--- START ---

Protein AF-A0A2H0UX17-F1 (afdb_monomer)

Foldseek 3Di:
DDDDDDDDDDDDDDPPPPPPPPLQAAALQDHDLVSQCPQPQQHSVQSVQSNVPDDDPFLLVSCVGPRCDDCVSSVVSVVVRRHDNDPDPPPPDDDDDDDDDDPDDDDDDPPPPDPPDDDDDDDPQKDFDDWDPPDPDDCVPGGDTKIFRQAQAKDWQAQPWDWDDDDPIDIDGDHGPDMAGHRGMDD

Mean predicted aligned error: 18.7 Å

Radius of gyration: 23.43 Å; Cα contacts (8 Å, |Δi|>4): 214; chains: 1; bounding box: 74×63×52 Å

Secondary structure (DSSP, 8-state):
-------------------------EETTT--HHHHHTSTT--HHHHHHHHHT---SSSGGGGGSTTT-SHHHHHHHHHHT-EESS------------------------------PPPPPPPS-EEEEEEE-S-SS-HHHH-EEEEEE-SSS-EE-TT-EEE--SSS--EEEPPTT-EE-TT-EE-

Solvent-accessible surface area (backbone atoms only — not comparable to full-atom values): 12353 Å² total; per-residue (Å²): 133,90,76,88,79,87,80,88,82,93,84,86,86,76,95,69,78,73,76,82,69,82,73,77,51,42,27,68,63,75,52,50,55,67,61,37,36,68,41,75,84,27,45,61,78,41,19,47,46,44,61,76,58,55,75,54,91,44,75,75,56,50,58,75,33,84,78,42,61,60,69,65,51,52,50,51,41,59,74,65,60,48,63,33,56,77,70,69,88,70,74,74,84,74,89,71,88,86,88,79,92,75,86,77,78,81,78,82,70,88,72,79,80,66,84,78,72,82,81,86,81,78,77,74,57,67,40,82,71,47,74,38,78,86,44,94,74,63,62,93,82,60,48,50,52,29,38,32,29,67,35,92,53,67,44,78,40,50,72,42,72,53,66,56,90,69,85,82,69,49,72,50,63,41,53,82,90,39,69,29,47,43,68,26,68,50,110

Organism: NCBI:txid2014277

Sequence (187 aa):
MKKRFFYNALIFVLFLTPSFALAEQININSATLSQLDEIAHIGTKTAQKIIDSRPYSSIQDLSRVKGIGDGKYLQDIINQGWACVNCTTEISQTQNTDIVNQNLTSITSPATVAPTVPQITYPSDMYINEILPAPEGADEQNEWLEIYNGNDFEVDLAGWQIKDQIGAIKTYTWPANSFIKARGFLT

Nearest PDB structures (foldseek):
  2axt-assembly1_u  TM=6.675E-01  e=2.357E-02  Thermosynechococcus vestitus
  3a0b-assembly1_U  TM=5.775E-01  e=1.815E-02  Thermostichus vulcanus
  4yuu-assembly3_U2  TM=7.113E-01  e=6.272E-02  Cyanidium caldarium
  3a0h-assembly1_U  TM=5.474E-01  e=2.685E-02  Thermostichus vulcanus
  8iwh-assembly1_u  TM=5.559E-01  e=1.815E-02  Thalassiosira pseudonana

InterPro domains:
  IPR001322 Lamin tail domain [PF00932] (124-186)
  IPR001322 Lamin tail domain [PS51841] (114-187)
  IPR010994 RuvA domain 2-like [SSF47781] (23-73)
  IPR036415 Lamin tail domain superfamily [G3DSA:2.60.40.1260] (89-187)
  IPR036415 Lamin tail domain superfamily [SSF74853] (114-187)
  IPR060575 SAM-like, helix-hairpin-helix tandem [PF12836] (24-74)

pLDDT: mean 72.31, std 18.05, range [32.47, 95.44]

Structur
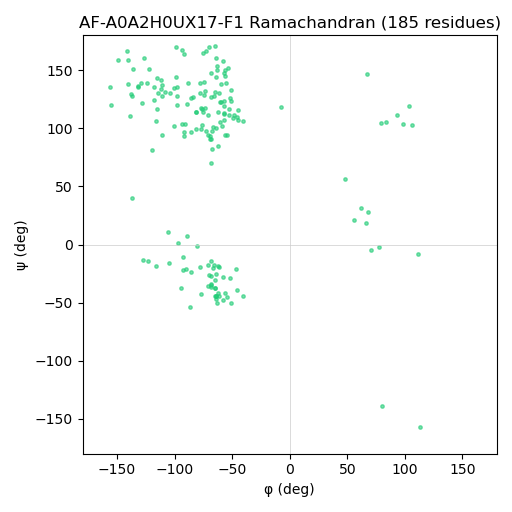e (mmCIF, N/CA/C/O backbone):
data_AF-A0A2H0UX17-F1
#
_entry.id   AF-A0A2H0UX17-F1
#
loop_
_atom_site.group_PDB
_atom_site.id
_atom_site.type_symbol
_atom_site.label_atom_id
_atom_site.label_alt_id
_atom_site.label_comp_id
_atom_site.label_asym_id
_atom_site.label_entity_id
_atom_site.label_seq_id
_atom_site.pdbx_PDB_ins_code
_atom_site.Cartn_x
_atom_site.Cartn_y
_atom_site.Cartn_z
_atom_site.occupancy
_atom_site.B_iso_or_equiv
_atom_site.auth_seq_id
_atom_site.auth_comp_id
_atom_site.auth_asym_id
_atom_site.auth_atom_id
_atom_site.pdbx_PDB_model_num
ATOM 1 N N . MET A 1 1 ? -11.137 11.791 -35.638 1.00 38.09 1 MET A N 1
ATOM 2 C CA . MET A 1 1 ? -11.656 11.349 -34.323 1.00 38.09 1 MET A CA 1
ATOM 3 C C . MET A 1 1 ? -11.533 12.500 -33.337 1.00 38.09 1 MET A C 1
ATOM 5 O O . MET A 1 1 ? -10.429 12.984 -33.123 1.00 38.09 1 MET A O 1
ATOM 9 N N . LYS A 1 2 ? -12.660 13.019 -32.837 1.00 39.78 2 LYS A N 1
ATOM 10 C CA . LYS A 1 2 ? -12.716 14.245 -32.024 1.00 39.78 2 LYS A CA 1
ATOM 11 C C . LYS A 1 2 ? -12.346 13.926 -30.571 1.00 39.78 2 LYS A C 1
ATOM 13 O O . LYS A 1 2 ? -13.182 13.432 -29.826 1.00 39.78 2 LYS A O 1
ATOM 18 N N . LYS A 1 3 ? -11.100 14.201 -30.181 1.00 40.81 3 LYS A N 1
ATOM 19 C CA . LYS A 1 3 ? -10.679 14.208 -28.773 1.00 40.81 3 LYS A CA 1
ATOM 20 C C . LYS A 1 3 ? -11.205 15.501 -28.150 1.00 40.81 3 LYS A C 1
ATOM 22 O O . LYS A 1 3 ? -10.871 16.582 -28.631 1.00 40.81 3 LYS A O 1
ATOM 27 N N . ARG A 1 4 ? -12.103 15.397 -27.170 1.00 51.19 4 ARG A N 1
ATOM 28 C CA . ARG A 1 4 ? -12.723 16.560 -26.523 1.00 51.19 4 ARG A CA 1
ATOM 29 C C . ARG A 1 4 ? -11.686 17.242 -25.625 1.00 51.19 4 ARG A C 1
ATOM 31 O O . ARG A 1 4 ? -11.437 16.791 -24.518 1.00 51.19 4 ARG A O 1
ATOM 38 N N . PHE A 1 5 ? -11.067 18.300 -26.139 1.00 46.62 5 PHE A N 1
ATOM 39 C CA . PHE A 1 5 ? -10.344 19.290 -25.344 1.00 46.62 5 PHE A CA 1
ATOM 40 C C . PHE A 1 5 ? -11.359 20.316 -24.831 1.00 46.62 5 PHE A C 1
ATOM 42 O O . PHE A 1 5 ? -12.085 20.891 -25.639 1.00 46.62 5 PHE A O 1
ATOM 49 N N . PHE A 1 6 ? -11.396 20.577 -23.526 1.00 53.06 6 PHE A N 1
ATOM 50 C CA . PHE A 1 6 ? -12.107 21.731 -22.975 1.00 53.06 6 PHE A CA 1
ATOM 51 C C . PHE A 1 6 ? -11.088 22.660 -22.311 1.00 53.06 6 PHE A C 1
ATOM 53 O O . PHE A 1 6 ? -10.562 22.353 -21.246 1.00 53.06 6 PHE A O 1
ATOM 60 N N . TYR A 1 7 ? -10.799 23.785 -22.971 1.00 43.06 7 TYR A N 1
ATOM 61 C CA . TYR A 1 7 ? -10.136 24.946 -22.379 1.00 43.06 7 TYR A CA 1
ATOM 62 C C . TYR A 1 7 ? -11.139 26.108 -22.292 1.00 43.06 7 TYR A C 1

--- END ---
--- START ---

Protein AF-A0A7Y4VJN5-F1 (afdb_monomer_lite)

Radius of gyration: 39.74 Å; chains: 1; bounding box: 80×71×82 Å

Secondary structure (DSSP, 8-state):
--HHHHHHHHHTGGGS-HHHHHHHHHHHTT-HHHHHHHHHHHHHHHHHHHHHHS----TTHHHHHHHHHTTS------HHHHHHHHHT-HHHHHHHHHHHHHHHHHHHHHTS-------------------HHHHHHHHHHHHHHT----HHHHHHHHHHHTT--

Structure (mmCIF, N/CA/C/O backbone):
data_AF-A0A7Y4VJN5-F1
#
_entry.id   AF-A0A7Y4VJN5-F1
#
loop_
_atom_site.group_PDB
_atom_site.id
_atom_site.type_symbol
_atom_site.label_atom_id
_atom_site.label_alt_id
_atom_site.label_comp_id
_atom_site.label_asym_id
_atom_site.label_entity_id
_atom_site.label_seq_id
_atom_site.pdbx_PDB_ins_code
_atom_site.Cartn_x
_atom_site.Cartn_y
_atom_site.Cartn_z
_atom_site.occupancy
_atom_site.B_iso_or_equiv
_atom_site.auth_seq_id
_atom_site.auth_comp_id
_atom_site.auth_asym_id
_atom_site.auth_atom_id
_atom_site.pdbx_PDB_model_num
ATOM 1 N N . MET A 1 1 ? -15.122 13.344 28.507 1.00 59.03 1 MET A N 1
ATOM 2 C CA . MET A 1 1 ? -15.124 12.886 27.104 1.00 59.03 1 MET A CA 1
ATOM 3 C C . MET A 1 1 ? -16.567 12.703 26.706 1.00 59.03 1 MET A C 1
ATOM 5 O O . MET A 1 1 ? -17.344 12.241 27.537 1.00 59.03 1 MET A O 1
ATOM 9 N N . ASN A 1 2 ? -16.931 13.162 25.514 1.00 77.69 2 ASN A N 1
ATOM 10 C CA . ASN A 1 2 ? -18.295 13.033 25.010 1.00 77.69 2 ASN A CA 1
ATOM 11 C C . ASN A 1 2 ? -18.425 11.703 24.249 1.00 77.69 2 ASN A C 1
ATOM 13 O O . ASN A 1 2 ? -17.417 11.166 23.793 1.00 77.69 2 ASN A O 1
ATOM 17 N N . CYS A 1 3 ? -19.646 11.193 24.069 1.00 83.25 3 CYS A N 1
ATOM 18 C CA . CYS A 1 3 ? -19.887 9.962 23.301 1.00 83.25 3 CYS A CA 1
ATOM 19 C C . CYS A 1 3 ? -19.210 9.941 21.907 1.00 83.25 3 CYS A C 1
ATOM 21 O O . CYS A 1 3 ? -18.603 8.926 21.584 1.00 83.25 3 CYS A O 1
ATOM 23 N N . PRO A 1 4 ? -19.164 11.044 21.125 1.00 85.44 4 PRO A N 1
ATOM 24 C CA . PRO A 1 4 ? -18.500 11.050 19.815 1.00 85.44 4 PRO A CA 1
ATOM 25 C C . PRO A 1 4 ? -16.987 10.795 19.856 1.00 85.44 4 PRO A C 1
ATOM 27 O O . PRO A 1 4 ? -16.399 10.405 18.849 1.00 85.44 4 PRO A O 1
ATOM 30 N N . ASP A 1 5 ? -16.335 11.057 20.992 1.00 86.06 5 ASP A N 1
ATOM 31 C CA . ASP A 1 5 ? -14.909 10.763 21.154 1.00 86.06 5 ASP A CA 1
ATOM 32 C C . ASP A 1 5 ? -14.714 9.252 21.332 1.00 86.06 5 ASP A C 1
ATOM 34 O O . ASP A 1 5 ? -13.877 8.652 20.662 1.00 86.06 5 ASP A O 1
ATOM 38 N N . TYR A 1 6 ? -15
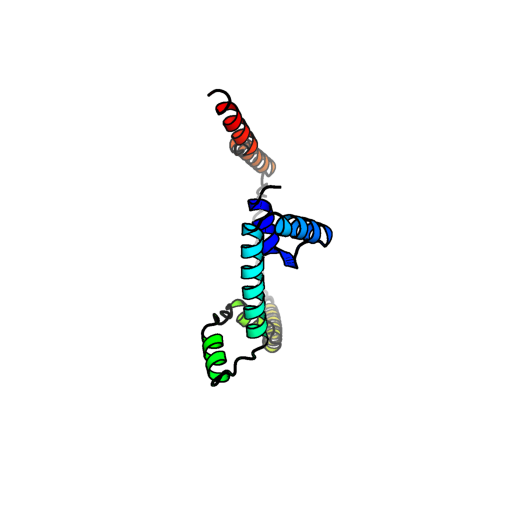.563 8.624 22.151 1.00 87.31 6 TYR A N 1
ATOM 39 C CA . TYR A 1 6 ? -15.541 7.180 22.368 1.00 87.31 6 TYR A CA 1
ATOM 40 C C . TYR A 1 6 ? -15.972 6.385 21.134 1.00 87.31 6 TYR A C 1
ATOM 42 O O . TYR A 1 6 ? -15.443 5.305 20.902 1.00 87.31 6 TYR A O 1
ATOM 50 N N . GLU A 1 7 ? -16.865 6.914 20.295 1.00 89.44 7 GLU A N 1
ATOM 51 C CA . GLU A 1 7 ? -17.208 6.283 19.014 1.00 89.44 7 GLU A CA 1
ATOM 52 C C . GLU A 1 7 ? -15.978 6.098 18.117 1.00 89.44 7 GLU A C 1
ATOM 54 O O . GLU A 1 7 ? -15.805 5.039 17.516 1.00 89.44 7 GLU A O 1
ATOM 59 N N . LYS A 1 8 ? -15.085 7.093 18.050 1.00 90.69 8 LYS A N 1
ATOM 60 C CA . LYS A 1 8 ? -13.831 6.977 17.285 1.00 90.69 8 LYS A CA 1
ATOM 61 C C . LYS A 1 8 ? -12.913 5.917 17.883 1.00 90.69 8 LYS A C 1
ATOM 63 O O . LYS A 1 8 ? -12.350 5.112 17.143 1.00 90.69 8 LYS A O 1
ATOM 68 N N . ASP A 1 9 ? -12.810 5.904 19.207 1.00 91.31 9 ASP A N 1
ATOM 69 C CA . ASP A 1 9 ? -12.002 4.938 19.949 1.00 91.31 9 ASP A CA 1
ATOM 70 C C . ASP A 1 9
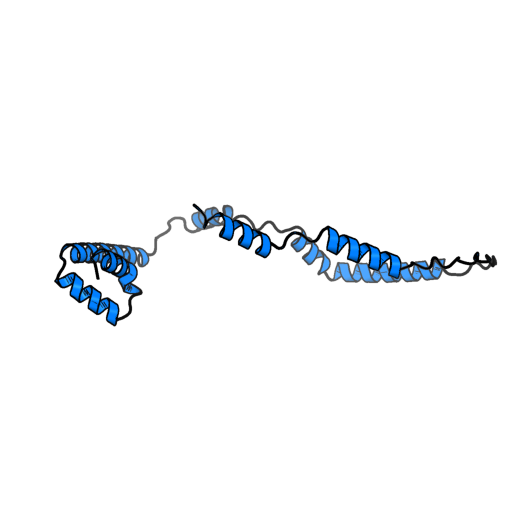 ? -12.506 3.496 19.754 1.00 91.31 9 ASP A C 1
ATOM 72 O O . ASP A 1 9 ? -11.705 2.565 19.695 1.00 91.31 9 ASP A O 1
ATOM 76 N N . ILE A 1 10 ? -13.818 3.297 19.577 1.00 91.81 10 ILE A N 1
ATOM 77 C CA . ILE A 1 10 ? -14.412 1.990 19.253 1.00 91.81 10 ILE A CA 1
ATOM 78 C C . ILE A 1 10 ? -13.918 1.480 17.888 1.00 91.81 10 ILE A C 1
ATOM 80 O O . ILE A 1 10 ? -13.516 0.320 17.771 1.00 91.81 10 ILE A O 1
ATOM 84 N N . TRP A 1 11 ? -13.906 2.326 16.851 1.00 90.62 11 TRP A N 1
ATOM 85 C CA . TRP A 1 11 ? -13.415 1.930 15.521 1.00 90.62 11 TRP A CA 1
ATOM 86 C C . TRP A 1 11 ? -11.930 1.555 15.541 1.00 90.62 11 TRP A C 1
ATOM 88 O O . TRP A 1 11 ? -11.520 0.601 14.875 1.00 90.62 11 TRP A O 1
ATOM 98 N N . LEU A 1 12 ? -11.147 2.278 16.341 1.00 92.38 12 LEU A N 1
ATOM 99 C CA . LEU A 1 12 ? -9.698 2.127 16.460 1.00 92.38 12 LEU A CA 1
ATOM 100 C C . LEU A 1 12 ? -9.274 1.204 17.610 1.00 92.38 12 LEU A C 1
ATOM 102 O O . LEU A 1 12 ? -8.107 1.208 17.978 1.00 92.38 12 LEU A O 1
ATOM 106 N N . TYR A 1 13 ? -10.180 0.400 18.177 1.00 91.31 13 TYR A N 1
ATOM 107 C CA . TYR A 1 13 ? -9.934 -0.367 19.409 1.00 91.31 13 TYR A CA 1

--- END ---
--- START ---

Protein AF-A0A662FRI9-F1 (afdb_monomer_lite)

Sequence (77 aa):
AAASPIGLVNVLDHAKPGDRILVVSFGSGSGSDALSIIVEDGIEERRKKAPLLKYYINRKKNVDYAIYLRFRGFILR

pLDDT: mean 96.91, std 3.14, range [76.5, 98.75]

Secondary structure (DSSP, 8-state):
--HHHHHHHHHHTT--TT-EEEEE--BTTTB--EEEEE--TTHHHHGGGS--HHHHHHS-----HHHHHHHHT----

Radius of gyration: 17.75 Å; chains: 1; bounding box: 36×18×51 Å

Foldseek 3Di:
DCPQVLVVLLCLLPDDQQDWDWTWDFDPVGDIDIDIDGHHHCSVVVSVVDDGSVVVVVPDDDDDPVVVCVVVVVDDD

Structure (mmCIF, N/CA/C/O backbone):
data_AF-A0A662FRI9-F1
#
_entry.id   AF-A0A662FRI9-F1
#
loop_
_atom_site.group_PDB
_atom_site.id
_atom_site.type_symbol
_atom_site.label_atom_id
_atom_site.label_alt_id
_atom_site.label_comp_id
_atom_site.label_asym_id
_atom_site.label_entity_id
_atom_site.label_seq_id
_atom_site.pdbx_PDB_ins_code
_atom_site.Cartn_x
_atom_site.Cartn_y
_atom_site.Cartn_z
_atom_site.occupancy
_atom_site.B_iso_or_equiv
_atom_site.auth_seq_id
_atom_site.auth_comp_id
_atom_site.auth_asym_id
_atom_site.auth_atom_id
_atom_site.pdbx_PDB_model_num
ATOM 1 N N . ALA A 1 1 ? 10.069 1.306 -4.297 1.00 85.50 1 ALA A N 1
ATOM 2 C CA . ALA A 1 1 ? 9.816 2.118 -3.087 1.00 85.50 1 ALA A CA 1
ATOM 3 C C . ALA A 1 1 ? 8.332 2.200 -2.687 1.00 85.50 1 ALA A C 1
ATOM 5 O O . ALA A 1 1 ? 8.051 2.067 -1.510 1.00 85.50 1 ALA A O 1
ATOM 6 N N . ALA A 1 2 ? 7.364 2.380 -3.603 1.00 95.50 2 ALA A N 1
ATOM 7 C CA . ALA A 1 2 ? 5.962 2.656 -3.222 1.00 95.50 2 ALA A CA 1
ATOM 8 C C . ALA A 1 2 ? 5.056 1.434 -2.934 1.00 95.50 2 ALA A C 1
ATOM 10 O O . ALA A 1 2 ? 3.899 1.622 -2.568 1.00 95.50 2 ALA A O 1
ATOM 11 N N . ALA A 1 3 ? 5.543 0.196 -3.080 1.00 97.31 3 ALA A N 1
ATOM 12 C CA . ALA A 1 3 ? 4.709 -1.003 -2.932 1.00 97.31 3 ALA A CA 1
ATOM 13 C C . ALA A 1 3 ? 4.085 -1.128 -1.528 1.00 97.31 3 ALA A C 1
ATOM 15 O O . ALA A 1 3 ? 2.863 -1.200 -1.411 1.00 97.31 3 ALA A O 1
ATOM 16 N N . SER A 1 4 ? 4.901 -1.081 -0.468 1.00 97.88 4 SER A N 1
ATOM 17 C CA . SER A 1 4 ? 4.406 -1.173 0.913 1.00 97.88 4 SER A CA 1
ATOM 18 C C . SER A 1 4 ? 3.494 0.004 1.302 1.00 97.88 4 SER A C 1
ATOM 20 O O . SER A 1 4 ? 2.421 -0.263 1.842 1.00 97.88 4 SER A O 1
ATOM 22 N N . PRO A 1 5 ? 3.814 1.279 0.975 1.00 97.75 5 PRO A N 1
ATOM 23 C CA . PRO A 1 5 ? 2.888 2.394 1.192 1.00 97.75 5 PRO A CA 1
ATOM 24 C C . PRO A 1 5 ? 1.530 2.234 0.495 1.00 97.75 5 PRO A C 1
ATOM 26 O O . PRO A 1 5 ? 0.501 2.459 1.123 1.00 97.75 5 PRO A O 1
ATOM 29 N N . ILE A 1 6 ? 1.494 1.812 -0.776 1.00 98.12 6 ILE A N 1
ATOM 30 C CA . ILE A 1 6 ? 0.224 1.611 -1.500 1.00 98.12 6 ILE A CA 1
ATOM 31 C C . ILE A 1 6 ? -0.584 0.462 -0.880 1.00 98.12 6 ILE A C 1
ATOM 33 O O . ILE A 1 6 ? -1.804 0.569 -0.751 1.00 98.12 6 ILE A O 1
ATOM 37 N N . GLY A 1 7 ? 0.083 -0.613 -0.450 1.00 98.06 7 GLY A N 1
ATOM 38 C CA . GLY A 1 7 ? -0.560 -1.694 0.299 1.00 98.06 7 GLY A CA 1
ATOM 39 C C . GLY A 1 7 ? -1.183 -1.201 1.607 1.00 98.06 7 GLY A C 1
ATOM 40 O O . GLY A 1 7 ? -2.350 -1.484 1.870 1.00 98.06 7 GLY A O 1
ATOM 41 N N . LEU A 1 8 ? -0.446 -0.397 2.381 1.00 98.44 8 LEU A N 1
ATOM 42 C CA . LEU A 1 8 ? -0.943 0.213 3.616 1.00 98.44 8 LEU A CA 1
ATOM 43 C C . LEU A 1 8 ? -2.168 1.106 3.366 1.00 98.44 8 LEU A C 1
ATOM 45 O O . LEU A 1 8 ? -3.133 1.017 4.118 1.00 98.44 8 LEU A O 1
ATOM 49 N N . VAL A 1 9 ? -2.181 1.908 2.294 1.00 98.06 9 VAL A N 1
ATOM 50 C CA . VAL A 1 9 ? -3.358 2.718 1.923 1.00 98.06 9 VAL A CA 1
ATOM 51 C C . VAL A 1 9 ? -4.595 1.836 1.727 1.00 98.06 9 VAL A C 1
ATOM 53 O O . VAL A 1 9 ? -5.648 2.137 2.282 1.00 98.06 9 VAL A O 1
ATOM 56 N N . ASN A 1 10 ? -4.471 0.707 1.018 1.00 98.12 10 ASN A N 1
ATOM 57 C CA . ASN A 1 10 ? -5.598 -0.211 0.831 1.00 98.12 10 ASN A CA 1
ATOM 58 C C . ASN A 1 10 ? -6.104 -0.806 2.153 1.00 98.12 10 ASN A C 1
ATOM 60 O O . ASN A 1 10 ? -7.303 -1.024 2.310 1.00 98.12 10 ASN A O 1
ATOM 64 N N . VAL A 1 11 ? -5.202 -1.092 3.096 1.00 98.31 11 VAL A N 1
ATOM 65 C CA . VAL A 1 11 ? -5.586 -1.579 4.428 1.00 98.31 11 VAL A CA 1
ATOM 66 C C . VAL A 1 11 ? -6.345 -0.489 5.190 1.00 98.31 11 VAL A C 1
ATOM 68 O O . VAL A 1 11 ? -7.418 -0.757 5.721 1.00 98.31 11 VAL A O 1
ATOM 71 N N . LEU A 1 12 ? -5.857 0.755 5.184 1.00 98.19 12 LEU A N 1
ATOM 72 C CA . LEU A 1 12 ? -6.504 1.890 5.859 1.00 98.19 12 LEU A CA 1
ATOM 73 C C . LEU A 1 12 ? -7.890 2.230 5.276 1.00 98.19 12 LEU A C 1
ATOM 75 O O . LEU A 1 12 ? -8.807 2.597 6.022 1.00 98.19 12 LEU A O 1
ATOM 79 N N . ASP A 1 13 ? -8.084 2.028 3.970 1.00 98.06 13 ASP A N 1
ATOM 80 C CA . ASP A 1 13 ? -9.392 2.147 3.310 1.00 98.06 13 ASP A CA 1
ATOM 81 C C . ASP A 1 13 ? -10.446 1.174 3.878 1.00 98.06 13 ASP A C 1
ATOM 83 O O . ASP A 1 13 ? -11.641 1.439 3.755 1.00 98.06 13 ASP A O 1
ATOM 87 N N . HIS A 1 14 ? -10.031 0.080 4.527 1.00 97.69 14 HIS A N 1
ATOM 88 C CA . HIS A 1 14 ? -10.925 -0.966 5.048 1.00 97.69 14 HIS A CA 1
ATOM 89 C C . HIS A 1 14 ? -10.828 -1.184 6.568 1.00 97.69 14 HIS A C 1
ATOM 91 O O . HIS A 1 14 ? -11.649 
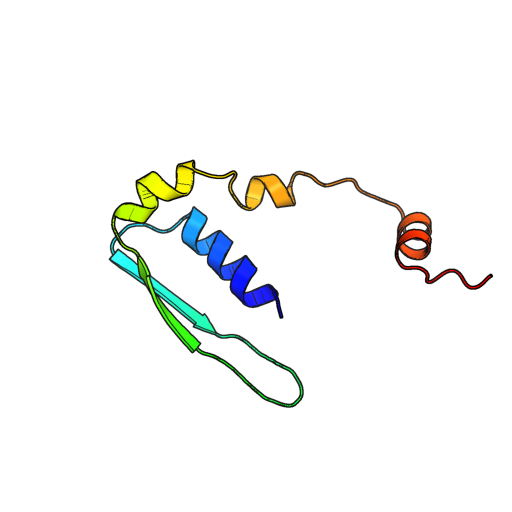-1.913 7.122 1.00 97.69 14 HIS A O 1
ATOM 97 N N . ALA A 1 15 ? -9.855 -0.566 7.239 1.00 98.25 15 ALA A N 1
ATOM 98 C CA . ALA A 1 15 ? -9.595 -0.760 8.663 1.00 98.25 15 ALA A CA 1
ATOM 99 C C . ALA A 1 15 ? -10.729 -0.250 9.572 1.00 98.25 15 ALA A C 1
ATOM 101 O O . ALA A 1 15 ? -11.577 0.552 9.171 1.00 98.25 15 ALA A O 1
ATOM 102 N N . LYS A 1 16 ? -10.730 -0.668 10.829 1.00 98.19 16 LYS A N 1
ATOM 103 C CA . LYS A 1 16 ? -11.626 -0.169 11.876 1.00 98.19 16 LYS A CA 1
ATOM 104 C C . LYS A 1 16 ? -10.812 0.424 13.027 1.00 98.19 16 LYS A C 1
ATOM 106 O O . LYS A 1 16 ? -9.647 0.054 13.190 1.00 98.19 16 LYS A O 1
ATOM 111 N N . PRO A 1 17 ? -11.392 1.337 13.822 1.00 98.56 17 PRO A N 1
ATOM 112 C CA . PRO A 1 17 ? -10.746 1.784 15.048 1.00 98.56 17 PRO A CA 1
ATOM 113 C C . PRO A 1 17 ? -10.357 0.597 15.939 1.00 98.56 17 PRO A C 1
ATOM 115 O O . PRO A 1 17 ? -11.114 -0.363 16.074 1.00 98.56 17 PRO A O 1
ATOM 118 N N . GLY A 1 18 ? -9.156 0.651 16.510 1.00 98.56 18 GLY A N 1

--- END ---

* TRY IT
Only a number is wanted. How many lines of the entries above carry "pLDDT"?

* YOUR RESPONSE
2